Костик, громыхнув стулом, резко вскочил, собрав на себе недоумённые взгляды одноклассников. А в нём снова клокотала ярость, как и в день дежурства. На него слово «жалость» действовало уже как красная тряпка на быка, и больше всего хотелось пойти прямо сейчас к директору и попросить запереть его в этом дурацком карцере на неделю, да хоть на месяц, на год, лишь бы не видеть этих рож: ни Жмота, ни ребят, обвиняющих его родителей в аварии, ни историка.
Он уже открыл было рот, собираясь высказать всё, что терзало его тринадцатилетнюю душу, но вспомнил обещание, данное Святославу Семёновичу. Это, конечно, не драка, но всё же. Костик дёрнул портфель с крючка, и, оставив учебник истории лежать раскрытым на парте, направился к выходу.
– Мирских, ну-ка вернись на место! – крикнул вслед Степан Игоревич. – Я тебя не отпускал! Тебе с оценками проблем мало?
– Да идите вы…, – тихо проговорил Костик и аккуратно прикрыл за собой дверь.
На улице царила прохлада: солнце скрылось за дымчатой пеленой, подул приятный ветерок. Тихонько прошмыгнув к торцу школьного корпуса, Костик уселся на ступеньку запасного выхода – здесь его никто не смог бы увидеть в окно. Возле крыльца рос одинокий розовый цветочек. Костик попытался сорвать его, но стебель ни в какую не поддавался, только чуть растягивался, словно цветок рос на резиновом шнурке. Тогда Костик провёл пальцем по бутону, тот оказался гладким и прохладным наощупь, будто металлический шарик от подшипника. Несмотря на то что цветок ещё не распустился, он уже испускал сладковатый, похожий на ванильный, аромат.

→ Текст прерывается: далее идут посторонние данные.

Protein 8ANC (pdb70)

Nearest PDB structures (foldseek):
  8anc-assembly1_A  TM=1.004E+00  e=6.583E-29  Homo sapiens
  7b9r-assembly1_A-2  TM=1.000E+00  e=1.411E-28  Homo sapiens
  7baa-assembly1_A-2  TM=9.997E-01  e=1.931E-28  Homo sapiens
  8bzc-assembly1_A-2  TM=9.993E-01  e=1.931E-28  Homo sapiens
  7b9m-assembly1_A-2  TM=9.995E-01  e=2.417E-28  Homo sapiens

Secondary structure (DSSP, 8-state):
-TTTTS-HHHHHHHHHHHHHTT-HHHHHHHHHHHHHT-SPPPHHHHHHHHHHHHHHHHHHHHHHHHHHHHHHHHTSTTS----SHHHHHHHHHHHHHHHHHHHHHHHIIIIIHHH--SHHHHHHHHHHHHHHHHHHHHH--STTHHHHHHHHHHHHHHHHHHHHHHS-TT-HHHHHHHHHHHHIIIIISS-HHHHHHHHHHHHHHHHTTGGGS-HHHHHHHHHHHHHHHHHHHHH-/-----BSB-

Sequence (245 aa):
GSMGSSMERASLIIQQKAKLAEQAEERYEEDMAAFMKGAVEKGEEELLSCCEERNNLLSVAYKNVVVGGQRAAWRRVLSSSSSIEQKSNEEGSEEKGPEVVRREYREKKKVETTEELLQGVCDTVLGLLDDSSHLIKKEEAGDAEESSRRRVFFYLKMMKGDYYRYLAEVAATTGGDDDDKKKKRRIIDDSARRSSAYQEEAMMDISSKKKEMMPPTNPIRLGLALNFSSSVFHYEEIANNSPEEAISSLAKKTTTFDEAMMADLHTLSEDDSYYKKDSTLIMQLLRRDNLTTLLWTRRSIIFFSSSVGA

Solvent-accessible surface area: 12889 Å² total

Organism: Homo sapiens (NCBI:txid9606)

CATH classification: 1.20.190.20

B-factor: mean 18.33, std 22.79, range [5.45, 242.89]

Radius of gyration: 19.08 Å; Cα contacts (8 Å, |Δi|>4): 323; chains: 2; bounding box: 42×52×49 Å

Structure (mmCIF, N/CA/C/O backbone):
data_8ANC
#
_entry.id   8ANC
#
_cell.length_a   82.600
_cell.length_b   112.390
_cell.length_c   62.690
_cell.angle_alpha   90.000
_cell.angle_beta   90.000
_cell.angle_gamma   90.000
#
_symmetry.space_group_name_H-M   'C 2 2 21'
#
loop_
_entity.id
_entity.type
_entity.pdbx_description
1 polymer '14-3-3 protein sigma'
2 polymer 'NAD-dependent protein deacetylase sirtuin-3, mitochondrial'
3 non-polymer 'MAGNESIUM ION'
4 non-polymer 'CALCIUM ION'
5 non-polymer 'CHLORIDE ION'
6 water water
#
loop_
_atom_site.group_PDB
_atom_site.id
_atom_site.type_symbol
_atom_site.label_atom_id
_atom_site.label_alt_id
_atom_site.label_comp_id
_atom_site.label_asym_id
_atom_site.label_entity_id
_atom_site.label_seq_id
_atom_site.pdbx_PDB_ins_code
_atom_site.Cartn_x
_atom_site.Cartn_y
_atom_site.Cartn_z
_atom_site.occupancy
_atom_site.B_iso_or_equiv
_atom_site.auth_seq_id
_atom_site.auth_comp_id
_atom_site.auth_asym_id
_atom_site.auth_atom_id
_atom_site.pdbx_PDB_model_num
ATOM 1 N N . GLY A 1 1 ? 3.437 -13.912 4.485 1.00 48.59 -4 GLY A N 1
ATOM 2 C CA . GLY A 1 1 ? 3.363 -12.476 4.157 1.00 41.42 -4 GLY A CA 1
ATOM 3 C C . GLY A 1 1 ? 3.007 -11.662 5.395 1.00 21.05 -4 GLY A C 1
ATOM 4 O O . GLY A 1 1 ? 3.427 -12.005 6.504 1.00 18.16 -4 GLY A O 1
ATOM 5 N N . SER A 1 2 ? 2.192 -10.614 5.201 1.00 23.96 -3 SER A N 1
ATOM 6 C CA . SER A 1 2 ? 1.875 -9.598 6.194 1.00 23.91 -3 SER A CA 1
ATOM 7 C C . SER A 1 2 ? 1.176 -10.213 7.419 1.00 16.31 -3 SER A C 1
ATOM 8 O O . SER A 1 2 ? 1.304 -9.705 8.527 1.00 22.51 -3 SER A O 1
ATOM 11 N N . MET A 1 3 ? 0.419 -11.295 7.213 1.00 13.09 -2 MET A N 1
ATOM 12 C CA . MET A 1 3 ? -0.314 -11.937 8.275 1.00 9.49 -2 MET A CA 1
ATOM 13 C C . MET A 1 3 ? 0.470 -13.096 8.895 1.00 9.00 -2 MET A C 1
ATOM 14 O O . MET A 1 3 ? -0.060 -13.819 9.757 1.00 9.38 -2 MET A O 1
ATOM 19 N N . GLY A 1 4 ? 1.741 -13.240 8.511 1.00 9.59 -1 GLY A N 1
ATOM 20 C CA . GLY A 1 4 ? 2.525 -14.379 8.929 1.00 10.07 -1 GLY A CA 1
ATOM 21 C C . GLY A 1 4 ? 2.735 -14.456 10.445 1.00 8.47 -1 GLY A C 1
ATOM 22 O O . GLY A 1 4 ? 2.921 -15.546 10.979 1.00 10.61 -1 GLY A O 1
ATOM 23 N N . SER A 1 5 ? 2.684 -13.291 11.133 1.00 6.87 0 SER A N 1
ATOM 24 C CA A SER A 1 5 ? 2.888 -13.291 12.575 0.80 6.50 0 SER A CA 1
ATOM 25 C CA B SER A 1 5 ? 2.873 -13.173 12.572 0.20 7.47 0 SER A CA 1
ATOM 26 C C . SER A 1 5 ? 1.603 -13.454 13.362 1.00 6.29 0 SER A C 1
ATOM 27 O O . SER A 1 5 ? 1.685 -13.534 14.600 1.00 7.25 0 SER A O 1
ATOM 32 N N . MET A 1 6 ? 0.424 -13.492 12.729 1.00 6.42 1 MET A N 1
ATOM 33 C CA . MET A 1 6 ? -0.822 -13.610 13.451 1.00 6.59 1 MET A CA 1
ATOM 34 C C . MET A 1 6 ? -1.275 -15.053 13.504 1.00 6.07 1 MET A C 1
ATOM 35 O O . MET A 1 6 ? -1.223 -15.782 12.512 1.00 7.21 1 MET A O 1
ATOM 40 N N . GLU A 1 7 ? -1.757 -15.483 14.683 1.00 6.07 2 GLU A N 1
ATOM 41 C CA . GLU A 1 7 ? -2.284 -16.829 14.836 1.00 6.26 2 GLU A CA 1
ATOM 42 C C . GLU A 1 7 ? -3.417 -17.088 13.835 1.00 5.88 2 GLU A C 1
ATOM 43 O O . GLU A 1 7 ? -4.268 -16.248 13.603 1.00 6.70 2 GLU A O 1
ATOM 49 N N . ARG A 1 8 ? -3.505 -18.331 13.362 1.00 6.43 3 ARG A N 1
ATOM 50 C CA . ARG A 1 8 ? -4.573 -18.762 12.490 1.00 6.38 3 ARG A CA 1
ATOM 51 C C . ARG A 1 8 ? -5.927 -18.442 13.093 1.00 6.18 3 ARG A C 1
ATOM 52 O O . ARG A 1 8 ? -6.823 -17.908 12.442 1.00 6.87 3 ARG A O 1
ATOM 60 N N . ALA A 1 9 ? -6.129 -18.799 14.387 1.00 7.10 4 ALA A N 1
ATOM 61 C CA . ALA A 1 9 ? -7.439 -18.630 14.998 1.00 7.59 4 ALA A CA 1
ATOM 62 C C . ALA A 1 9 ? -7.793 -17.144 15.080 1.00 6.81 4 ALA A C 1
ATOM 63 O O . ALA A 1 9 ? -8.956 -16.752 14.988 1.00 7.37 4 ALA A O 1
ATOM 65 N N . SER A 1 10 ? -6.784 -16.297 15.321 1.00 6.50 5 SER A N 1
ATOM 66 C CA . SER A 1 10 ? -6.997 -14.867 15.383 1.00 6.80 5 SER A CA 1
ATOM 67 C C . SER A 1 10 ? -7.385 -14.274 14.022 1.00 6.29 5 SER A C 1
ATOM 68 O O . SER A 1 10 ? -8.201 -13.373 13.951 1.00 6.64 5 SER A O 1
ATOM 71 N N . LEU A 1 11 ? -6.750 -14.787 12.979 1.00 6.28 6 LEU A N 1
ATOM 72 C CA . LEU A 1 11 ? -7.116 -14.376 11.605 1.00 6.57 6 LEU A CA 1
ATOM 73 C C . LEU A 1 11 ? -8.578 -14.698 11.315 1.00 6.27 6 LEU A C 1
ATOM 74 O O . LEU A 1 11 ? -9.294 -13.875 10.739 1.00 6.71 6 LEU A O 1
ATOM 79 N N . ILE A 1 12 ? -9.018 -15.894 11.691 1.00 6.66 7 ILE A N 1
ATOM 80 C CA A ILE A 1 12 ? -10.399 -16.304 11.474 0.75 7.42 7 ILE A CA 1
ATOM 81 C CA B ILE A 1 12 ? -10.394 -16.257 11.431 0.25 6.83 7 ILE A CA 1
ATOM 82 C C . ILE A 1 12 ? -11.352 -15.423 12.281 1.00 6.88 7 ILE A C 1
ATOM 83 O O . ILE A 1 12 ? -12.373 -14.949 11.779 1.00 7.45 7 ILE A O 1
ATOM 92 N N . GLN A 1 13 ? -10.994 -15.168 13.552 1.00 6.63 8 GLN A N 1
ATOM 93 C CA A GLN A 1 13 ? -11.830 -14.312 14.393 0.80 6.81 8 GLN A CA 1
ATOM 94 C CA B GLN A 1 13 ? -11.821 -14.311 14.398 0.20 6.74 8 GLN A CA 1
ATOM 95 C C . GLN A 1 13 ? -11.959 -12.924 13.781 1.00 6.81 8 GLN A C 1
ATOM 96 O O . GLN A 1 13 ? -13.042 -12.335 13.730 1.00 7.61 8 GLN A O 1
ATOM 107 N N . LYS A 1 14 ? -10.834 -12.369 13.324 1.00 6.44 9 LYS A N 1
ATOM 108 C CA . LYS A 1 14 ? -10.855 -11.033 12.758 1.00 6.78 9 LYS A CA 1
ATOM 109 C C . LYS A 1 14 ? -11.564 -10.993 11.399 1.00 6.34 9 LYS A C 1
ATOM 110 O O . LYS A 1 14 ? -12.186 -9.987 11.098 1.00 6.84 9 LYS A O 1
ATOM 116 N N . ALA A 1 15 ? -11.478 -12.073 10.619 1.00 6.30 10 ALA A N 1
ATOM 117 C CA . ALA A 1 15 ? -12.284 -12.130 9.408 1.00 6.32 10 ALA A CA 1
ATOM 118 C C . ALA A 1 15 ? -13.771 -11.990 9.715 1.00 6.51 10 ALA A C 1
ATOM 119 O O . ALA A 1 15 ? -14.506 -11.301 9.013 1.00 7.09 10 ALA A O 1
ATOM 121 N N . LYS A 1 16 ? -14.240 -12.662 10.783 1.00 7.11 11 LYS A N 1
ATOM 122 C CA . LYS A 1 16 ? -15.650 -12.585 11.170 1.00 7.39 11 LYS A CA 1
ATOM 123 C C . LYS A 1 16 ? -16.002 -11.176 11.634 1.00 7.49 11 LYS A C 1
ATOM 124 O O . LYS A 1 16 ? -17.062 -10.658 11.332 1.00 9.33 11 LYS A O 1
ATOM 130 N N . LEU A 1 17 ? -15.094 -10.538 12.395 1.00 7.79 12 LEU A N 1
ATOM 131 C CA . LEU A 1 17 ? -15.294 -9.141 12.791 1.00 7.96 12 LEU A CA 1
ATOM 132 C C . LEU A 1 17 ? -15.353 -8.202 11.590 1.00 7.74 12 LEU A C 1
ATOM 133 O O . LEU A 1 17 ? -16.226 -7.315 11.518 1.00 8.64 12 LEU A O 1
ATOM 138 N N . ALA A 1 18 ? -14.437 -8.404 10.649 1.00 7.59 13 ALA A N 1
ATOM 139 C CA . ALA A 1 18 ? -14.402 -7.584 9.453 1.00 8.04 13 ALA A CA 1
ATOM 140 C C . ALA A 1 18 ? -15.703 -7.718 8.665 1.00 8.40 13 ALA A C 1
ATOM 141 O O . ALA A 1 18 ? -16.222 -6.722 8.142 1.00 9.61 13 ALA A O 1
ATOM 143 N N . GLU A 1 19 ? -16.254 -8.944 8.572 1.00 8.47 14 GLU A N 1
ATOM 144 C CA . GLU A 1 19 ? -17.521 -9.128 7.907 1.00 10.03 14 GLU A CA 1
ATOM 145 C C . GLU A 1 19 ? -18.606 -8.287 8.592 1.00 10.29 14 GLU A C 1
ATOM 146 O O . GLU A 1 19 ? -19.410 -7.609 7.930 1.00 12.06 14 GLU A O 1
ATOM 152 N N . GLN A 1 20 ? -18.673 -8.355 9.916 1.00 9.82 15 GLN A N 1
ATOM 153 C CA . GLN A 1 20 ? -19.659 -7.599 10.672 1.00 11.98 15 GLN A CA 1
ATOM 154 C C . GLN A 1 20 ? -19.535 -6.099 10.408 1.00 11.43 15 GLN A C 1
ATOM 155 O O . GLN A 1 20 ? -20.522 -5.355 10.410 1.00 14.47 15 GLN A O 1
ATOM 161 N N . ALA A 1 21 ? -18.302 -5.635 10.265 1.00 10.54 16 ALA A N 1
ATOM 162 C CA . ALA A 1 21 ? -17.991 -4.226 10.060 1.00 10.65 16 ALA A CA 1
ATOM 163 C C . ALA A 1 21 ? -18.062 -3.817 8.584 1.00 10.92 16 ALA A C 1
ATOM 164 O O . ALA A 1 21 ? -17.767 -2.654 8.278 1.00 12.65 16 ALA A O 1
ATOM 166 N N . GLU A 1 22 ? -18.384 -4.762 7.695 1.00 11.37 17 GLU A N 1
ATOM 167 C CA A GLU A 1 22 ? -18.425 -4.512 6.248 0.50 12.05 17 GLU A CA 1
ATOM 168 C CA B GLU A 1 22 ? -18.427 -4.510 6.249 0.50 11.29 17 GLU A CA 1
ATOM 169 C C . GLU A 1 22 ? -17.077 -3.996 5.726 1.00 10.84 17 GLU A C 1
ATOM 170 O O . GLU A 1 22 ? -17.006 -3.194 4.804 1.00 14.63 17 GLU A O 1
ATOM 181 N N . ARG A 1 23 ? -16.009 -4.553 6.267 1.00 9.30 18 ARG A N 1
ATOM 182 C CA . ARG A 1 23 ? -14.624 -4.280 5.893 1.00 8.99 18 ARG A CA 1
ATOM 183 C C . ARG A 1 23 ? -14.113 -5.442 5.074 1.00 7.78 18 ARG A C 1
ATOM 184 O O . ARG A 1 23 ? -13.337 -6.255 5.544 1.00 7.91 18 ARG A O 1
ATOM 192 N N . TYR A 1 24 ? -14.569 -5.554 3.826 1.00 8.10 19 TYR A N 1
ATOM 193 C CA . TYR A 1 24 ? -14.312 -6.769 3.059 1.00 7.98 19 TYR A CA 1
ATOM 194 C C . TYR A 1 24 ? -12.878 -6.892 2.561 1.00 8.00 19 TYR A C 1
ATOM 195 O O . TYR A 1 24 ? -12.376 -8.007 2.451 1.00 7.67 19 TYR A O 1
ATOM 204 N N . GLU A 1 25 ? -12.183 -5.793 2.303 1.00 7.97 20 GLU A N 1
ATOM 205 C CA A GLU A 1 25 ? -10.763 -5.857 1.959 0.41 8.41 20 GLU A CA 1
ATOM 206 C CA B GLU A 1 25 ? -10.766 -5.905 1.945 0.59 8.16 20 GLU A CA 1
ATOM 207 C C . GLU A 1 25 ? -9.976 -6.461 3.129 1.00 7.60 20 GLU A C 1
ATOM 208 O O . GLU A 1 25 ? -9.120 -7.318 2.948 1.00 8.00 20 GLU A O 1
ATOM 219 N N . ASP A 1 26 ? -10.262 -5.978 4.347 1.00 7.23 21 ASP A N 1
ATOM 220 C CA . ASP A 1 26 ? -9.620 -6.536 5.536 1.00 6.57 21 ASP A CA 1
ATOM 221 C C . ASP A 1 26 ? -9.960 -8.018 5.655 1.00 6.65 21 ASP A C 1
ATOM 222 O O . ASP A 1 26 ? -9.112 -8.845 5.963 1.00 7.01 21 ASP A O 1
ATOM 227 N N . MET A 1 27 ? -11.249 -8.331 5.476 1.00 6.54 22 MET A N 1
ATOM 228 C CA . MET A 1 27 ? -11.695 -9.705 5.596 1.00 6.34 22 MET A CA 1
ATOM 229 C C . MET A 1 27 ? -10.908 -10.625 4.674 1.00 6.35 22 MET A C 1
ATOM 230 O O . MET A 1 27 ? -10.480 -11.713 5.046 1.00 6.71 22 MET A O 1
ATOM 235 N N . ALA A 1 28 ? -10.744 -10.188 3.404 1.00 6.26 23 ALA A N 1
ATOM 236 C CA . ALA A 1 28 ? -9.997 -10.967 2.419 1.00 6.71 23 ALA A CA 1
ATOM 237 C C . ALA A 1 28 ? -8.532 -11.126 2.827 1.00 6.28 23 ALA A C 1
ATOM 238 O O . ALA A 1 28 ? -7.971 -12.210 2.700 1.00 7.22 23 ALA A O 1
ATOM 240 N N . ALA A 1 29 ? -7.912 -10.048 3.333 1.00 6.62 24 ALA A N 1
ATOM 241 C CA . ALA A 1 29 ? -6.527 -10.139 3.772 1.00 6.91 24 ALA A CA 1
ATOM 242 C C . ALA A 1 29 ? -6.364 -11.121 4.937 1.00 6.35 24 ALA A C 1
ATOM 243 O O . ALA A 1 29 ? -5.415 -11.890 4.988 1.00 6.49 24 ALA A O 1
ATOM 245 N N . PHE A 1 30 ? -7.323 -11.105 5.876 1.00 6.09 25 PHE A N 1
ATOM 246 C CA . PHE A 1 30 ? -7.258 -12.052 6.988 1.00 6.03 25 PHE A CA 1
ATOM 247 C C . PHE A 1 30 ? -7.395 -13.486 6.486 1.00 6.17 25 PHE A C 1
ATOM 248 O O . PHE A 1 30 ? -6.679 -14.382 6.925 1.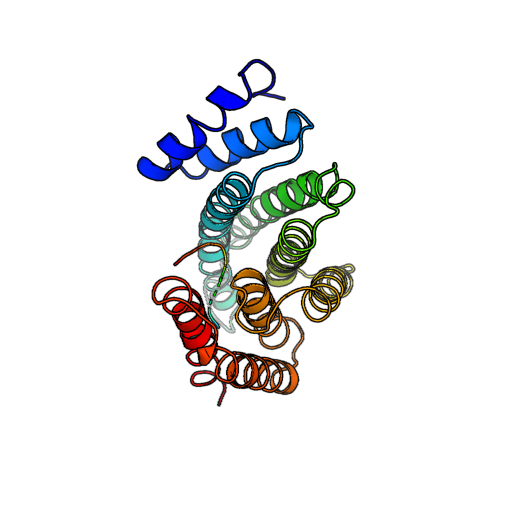00 6.41 25 PHE A O 1
ATOM 256 N N . MET A 1 31 ? -8.360 -13.706 5.581 1.00 6.10 26 MET A N 1
ATOM 257 C CA . MET A 1 31 ? -8.572 -15.039 5.063 1.00 6.03 26 MET A CA 1
ATOM 258 C C . MET A 1 31 ? -7.419 -15.542 4.191 1.00 6.11 26 MET A C 1
ATOM 259 O O . MET A 1 31 ? -7.095 -16.738 4.251 1.00 6.64 26 MET A O 1
ATOM 264 N N . LYS A 1 32 ? -6.799 -14.652 3.396 1.00 6.38 27 LYS A N 1
ATOM 265 C CA . LYS A 1 32 ? -5.593 -15.026 2.683 1.00 6.93 27 LYS A CA 1
ATOM 266 C C . LYS A 1 32 ? -4.512 -15.470 3.668 1.00 6.57 27 LYS A C 1
ATOM 267 O O . LYS A 1 32 ? -3.850 -16.484 3.476 1.00 6.55 27 LYS A O 1
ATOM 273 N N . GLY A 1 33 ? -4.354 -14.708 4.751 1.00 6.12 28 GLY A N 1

Вдруг в спину ткнулось что-то мягкое, заставив Костика ойкнуть и вскочить. Позади него на крыльце, обернув хвостом лапы, сидела дымчато-серая кошка с ярко-оранжевыми глазами. Она совершенно не отреагировала на его испуг, подошла и принялась тереться о ноги, звонко мурлыча. Костик уселся обратно на ступеньку и принялся гладить кошку, приговаривая:
– Откуда же ты взялась? Сроду в Кольцовске про бродячих животных никто не говорил. Какая ты красивая, пушистая, мягкая!..
Кошка спустилась с крыльца, понюхала бутон и чихнула. А потом повалилась на траву и принялась перекатываться с боку на бок, потягивая передними лапами.
– Кыса, – продолжал приговаривать Костик, почёсывая кошку за ухом. – Ты такая хорошая. Интересно как тебя зовут? Мурка? Маркиза? Василиса? Или нет, постой, – в висок будто кольнуло острой иголочкой, – Марта, тебя зовут Марта.
Кошка мявкнула, едва Костик произнёс это имя. Встала, стряхнула налипшие травинки и деловито зашагала в сторону прачечной, – там сбоку имелся довольно широкий лаз, ведущий в подвал, скорее всего там кошка и пряталась.
– Марта, постой! Не уходи! – крикнул ей вслед Костик.
Но кошка лишь повернула голову, снова мявкнула, а потом вприпрыжку ускакала через лужайку.
– Марта, кошка Марта. – Снова повторил Костик.
Но кроме имени ничего на ум не приходило, зато жутко разболелась голова и захотелось спать. Прогулять уроки и не получить нагоняя можно было лишь одним способом – пойти в медпункт за справкой.